2008年11月16日星期日

Single hash clustered table: 3

We have a big lookup table (30G) and there is a query which runs 12k per second against it.  5 LIOs is requred per execution. How much benifit we could get if convert it into hash clustered table? After the lots of test, the anwer is trivial.

Performance improvement could come from two aspects in comparison with index access:
1: non-concurrent environment:  Is hash access faster than index access?
2: concurrent environment: if there are many queries, say 12k,  per second, will the performance degrade much less than index access? If index access performance degrade much, but hash access only degrade slightly or even do not degrade, then hash access wins. But if index access doesn't degrade much, then hash access won't help from concurrent perspective.

In this article, I will discuss the first one.
 
It's well known that only one LIO is required using hash access if there is no chained block, and several LIOs is required using index access. And it's also well know LIO needs cpu. If the number of LIO drops 1/5 after a sql tuning, we are too quick to say the cpu will drop 1/5. There are two aspects to consider also:
A: CPU spent on LIO is not the total cpu used in a query. Sort also need cpu, but the cpu it used is not included in the LIOs. And more importantly, a query needs three phases: parse, execute and query. Normally for a query, the LIOs only appear in the query phase.
B: LIOs are not equally cost.  If you have 5 houses whose total value is $5M, after sell one house, does the value of the left 4 hours equal $4M? No, maybe the sold house cost $4M, and the rest 4 houses only cost $1M.

For point A.
The following tkprof result is generated from a simple query looped 10,000 times. The query used an index to fetch a row.  From the table, we could see the fetch phase only takes 1/3 of the total cpu time of the query.  Since we can't tune the cpu spent in the execute phase(for the parse time, maybe we could parse once and execute many times), no match how we tune the sql, the cpu can't  drop to less than 0.86 second for 10,000 executions. That means the dropping from 5LIOs to 1 LIOs couldn't save 80% cpu.

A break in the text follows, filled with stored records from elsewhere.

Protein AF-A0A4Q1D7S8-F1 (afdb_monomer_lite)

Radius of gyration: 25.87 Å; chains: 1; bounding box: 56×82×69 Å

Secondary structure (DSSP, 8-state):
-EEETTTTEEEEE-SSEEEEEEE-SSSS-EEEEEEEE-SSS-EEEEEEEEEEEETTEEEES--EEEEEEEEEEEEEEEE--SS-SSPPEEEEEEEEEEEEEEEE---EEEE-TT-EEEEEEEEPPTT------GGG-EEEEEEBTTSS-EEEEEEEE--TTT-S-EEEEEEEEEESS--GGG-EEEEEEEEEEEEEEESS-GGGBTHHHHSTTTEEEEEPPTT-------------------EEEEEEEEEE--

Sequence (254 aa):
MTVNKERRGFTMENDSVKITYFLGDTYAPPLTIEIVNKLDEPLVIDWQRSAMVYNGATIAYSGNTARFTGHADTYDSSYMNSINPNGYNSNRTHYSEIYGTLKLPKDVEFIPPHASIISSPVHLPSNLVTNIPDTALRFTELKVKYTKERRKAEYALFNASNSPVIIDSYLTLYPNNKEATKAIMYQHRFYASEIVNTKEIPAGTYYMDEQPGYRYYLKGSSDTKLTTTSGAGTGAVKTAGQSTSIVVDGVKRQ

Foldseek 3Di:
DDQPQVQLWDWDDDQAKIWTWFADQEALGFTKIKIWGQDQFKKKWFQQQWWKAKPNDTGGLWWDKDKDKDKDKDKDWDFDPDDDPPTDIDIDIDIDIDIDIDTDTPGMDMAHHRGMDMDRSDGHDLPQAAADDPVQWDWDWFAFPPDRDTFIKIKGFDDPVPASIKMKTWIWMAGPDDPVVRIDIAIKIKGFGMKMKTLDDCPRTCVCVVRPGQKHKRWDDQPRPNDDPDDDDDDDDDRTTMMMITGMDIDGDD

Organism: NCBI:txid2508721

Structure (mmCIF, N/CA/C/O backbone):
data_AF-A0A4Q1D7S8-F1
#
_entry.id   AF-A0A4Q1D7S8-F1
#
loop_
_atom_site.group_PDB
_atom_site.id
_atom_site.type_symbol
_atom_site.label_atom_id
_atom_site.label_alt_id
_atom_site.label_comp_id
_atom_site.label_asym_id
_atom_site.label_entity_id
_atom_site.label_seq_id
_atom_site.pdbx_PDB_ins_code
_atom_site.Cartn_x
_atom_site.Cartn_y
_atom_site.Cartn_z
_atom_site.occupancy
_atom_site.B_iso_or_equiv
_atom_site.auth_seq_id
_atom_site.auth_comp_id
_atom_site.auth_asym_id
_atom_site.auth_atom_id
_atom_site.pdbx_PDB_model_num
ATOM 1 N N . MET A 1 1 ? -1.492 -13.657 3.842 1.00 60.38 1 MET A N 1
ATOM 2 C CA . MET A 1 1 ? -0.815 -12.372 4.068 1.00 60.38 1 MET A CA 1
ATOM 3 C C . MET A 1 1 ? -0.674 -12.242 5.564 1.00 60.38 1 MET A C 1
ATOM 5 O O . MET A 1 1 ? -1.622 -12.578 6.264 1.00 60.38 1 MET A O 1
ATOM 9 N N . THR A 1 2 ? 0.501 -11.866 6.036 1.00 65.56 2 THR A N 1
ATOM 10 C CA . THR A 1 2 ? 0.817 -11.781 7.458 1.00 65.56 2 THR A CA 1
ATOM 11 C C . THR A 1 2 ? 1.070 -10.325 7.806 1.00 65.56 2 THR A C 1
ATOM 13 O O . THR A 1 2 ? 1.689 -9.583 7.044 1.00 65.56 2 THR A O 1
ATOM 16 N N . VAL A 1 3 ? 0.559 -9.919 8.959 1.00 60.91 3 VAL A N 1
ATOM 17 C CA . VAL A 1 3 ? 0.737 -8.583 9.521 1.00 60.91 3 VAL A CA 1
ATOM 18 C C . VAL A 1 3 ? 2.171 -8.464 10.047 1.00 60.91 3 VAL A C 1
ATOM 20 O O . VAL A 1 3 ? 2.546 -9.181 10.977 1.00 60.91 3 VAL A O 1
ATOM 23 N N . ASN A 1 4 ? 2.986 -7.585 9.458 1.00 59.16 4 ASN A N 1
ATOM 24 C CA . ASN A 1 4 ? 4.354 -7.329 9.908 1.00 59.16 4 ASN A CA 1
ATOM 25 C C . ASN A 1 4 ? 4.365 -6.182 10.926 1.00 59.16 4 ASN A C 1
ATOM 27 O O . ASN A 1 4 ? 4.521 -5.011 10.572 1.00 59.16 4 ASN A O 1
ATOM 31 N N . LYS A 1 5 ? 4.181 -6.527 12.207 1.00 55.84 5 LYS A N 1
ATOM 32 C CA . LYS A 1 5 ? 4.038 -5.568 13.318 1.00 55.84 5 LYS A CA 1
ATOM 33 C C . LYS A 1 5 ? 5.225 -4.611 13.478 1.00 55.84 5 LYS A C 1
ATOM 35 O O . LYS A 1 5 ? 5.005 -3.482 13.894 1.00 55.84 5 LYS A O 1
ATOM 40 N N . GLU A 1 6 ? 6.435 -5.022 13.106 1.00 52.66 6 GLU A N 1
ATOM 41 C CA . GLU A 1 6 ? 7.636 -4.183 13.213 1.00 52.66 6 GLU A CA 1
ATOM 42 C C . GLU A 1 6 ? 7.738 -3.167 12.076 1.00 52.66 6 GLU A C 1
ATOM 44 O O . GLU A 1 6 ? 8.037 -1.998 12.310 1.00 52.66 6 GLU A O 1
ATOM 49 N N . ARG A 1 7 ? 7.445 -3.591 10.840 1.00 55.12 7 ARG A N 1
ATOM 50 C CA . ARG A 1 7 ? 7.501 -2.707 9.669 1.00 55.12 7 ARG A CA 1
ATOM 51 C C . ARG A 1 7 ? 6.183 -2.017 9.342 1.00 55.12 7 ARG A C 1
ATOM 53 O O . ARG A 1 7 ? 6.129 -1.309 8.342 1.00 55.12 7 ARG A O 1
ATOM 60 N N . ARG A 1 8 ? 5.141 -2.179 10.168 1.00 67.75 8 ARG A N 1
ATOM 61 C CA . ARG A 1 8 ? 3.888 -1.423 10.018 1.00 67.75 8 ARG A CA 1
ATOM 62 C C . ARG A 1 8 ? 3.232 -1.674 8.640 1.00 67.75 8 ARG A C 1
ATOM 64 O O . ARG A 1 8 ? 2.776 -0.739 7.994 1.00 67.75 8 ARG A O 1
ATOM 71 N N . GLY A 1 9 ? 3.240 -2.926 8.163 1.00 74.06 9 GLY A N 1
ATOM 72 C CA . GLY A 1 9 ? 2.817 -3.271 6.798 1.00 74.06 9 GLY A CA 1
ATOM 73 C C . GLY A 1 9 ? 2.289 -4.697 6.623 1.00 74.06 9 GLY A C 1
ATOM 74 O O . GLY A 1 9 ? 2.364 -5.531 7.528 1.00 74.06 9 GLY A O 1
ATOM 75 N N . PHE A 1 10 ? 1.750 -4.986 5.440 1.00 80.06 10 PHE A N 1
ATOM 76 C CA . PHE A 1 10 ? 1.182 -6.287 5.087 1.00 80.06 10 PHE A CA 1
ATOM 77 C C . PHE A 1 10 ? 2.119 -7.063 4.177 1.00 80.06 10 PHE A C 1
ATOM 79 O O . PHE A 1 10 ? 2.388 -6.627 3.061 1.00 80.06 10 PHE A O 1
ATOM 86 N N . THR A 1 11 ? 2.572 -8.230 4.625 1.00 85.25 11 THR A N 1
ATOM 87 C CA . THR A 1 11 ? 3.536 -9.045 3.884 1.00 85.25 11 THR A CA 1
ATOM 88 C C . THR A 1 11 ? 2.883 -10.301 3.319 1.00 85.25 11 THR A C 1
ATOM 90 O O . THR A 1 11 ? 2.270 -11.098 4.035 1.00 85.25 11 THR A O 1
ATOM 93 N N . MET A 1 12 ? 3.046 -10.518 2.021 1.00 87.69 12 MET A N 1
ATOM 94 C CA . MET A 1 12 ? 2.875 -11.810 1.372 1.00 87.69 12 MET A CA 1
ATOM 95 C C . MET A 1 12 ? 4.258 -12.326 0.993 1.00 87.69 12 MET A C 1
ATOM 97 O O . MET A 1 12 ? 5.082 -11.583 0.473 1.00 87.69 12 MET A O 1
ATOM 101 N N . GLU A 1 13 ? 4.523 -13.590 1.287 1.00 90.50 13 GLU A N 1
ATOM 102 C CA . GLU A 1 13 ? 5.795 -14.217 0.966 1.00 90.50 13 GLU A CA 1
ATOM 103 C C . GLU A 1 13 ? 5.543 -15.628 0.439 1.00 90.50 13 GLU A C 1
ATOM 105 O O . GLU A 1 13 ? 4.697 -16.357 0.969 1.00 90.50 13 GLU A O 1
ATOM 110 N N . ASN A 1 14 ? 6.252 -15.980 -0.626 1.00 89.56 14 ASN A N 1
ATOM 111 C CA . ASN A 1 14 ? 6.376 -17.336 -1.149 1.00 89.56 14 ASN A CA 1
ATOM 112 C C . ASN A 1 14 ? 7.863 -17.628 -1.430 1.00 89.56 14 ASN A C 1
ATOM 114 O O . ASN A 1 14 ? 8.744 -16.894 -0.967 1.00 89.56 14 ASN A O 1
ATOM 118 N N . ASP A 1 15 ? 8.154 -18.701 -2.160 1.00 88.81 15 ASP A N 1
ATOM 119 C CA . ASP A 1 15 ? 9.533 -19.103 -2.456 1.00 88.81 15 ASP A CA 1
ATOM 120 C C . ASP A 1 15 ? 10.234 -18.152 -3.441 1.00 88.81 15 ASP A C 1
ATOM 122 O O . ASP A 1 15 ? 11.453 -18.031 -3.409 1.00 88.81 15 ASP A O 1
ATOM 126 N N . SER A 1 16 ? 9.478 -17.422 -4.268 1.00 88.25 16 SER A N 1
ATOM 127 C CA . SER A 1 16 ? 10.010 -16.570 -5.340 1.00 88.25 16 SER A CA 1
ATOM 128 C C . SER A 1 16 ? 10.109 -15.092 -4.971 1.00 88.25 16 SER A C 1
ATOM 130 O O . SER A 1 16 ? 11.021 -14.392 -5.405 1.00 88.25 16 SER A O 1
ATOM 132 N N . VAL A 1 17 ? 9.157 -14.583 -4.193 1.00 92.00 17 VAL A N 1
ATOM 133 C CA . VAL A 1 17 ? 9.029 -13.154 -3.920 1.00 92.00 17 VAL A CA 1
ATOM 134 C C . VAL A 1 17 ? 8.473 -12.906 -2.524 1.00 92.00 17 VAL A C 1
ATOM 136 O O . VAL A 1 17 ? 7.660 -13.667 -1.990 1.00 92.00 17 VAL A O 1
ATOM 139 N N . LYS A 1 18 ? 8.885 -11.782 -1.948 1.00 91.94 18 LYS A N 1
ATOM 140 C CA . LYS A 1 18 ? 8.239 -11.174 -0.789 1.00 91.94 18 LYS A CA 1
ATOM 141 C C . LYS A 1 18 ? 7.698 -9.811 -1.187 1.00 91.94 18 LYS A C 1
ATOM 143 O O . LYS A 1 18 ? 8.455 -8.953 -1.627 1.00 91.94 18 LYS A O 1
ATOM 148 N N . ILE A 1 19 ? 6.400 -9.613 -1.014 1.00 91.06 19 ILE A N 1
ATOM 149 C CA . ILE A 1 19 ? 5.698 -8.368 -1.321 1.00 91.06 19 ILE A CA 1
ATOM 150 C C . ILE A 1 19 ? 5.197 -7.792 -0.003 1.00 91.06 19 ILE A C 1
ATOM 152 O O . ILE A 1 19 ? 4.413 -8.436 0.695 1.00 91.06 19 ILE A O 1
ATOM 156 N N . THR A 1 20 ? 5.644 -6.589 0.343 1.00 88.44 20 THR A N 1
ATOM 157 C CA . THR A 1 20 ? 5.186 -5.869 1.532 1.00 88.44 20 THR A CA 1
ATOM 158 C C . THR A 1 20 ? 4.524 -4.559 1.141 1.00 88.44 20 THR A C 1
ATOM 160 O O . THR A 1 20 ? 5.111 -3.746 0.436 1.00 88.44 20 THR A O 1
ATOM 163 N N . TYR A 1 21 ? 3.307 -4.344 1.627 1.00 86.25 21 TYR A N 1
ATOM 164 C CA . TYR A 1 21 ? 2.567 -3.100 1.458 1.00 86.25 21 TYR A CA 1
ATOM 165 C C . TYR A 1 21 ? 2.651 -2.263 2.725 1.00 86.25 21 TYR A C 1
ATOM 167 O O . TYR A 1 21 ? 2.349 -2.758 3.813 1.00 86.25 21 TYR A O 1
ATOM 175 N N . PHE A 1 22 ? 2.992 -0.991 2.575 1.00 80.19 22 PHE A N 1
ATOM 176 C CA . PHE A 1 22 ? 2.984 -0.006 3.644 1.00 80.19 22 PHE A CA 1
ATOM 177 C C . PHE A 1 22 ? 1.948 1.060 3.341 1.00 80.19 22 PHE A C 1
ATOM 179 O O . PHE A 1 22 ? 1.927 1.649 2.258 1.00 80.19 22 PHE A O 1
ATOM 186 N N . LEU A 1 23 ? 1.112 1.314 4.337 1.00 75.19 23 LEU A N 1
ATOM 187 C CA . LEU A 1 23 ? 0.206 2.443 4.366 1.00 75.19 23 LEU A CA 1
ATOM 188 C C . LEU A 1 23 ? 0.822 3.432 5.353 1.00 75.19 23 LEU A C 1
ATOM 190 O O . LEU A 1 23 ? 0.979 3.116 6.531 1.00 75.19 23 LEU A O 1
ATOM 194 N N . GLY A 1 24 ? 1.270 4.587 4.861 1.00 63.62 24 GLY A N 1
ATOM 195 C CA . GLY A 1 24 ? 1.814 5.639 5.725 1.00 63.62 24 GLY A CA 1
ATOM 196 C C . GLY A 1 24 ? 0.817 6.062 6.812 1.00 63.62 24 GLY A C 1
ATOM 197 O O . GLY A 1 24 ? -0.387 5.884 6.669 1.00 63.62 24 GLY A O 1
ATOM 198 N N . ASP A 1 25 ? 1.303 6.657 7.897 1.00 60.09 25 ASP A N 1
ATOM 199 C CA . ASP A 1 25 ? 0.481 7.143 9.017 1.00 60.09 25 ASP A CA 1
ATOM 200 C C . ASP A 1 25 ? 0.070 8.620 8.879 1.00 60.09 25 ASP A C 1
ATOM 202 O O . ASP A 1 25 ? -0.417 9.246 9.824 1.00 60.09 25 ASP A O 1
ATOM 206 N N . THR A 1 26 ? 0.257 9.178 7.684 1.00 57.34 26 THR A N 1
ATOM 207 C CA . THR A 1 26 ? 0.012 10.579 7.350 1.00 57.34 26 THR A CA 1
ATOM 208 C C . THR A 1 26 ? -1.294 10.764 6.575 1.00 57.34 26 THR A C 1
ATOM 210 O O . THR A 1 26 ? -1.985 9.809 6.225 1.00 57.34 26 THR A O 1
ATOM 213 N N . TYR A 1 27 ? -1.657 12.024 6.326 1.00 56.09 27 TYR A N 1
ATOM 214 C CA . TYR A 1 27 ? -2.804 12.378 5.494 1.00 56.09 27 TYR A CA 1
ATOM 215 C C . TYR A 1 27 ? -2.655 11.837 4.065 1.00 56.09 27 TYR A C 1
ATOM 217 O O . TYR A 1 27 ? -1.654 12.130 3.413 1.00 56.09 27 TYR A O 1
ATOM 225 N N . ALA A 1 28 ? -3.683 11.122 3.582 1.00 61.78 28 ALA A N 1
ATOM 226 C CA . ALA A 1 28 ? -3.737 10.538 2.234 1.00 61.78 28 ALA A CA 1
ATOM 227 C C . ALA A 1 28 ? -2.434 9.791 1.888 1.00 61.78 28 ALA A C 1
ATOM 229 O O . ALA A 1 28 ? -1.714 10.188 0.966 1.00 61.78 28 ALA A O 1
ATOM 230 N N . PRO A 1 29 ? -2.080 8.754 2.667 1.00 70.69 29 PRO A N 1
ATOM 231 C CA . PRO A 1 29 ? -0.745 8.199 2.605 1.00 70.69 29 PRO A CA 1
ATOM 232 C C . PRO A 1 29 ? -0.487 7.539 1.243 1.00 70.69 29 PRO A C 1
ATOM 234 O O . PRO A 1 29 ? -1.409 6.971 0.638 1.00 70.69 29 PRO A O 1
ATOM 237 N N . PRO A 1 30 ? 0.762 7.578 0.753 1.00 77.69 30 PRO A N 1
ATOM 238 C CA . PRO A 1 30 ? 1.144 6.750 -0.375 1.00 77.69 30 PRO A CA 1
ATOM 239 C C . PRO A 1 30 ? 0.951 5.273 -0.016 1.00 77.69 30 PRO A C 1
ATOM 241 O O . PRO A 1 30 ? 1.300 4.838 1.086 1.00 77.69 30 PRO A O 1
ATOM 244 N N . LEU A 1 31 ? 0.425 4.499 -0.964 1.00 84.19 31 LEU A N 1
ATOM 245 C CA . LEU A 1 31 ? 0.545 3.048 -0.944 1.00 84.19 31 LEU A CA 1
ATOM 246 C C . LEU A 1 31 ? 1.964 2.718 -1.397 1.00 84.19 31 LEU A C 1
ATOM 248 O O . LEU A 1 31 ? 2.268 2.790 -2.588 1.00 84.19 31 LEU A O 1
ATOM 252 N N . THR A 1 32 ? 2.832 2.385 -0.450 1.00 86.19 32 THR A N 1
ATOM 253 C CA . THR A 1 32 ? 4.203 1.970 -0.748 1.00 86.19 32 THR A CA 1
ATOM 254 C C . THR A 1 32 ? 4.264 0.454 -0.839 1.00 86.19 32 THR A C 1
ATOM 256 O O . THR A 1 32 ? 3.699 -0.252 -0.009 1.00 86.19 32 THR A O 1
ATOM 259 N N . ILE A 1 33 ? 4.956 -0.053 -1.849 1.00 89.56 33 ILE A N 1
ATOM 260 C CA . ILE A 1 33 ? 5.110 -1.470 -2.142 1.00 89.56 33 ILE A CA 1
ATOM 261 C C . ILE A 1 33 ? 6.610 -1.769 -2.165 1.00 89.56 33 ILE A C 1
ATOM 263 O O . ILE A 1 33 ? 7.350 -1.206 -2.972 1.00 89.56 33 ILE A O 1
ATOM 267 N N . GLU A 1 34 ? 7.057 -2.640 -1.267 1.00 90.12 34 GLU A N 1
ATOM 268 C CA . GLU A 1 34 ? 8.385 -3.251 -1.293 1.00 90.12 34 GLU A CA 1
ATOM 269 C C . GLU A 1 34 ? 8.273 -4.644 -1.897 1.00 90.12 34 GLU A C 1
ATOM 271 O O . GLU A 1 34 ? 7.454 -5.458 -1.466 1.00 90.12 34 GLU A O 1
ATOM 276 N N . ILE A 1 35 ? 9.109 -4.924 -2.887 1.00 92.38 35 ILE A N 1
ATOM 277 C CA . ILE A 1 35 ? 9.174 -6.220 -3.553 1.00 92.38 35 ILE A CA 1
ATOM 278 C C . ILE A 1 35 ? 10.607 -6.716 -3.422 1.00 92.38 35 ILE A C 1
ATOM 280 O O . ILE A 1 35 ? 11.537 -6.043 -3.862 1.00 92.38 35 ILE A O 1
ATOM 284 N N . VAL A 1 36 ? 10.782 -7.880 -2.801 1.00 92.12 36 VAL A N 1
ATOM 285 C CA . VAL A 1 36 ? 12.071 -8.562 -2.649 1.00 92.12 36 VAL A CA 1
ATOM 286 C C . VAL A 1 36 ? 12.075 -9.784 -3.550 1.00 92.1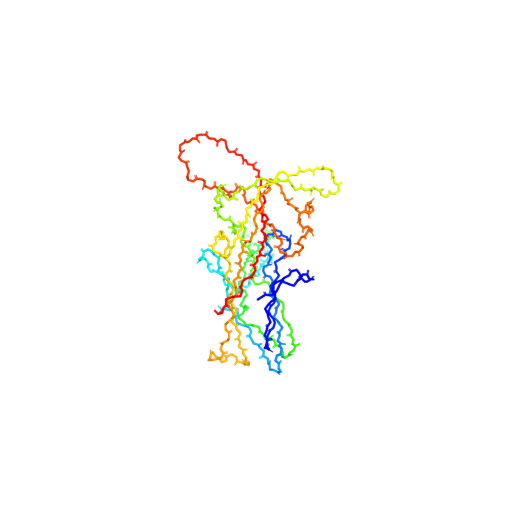2 36 VAL A C 1
ATOM 288 O O . VAL A 1 36 ? 11.231 -10.670 -3.396 1.00 92.12 36 VAL A O 1
ATOM 291 N N . ASN A 1 37 ? 13.030 -9.831 -4.470 1.00 91.44 37 ASN A N 1
ATOM 292 C CA . ASN A 1 37 ? 13.308 -11.003 -5.278 1.00 91.44 37 ASN A CA 1
ATOM 293 C C . ASN A 1 37 ? 14.050 -12.042 -4.429 1.00 91.44 37 ASN A C 1
ATOM 295 O O . ASN A 1 37 ? 15.095 -11.727 -3.867 1.00 91.44 37 ASN A O 1
ATOM 299 N N . LYS A 1 38 ? 13.515 -13.261 -4.326 1.00 93.19 38 LYS A N 1
ATOM 300 C CA . LYS A 1 38 ? 14.146 -14.383 -3.606 1.00 93.19 38 LYS A CA 1
ATOM 301 C C . LYS A 1 38 ? 14.782 -15.410 -4.548 1.00 93.19 38 LYS A C 1
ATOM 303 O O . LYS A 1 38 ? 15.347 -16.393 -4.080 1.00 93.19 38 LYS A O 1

        select /*+ index(test1,idx_test1) */* from test1 where a =:v1;

Slide 13
call     count       cpu    elapsed       disk      query    current        rows             
------- ------  -------- ---------- ---------- ---------- ----------  ----------     
Parse    10000      0.28       0.24          0          0          0           0     
Execute  10000      0.86       0.84          0          0          0           0     
Fetch    10000      0.68       0.51          0      40000          0       10000     
------- ------  -------- ---------- ---------- ---------- ----------  ----------     
total    30000      1.82       1.61          0      40000          0       10000

For point B, I run a query 10k times using hash access, and then run a query 10k times using index access against the same table, and then get the time spent on LIO from the view v$sql_plan_statistics as beloew.
We could see for the hash access, the LIO need 17.5us. And for the LIOs from index access, the 3LIO from index segments used 26us, so on average each LIO on index segments is 26/3=9us. And 1LIO on data segment is 11.5us.

SQL> select x.HASH_VALUE,x.ELAPSED_TIME,x.EXECUTIONS from v$sql_plan_statistics x  where (hash_value=1683717485 or hash_value=63678345 ) and x.EXECUTIONS>100;
 
HASH_VALUE ELAPSED_TIME EXECUTIONS
---------- ------------ ----------
1683717485       175510      10000   ==> hash block access takes nearly 17.5 us
  63678345       375775      10000   ==> 1LIO on data segment take 11us (37.5-26=11.5us)
  63678345       260611      10000   ==> 3LIOs on index segment take 26us, one used 26/3=9 us.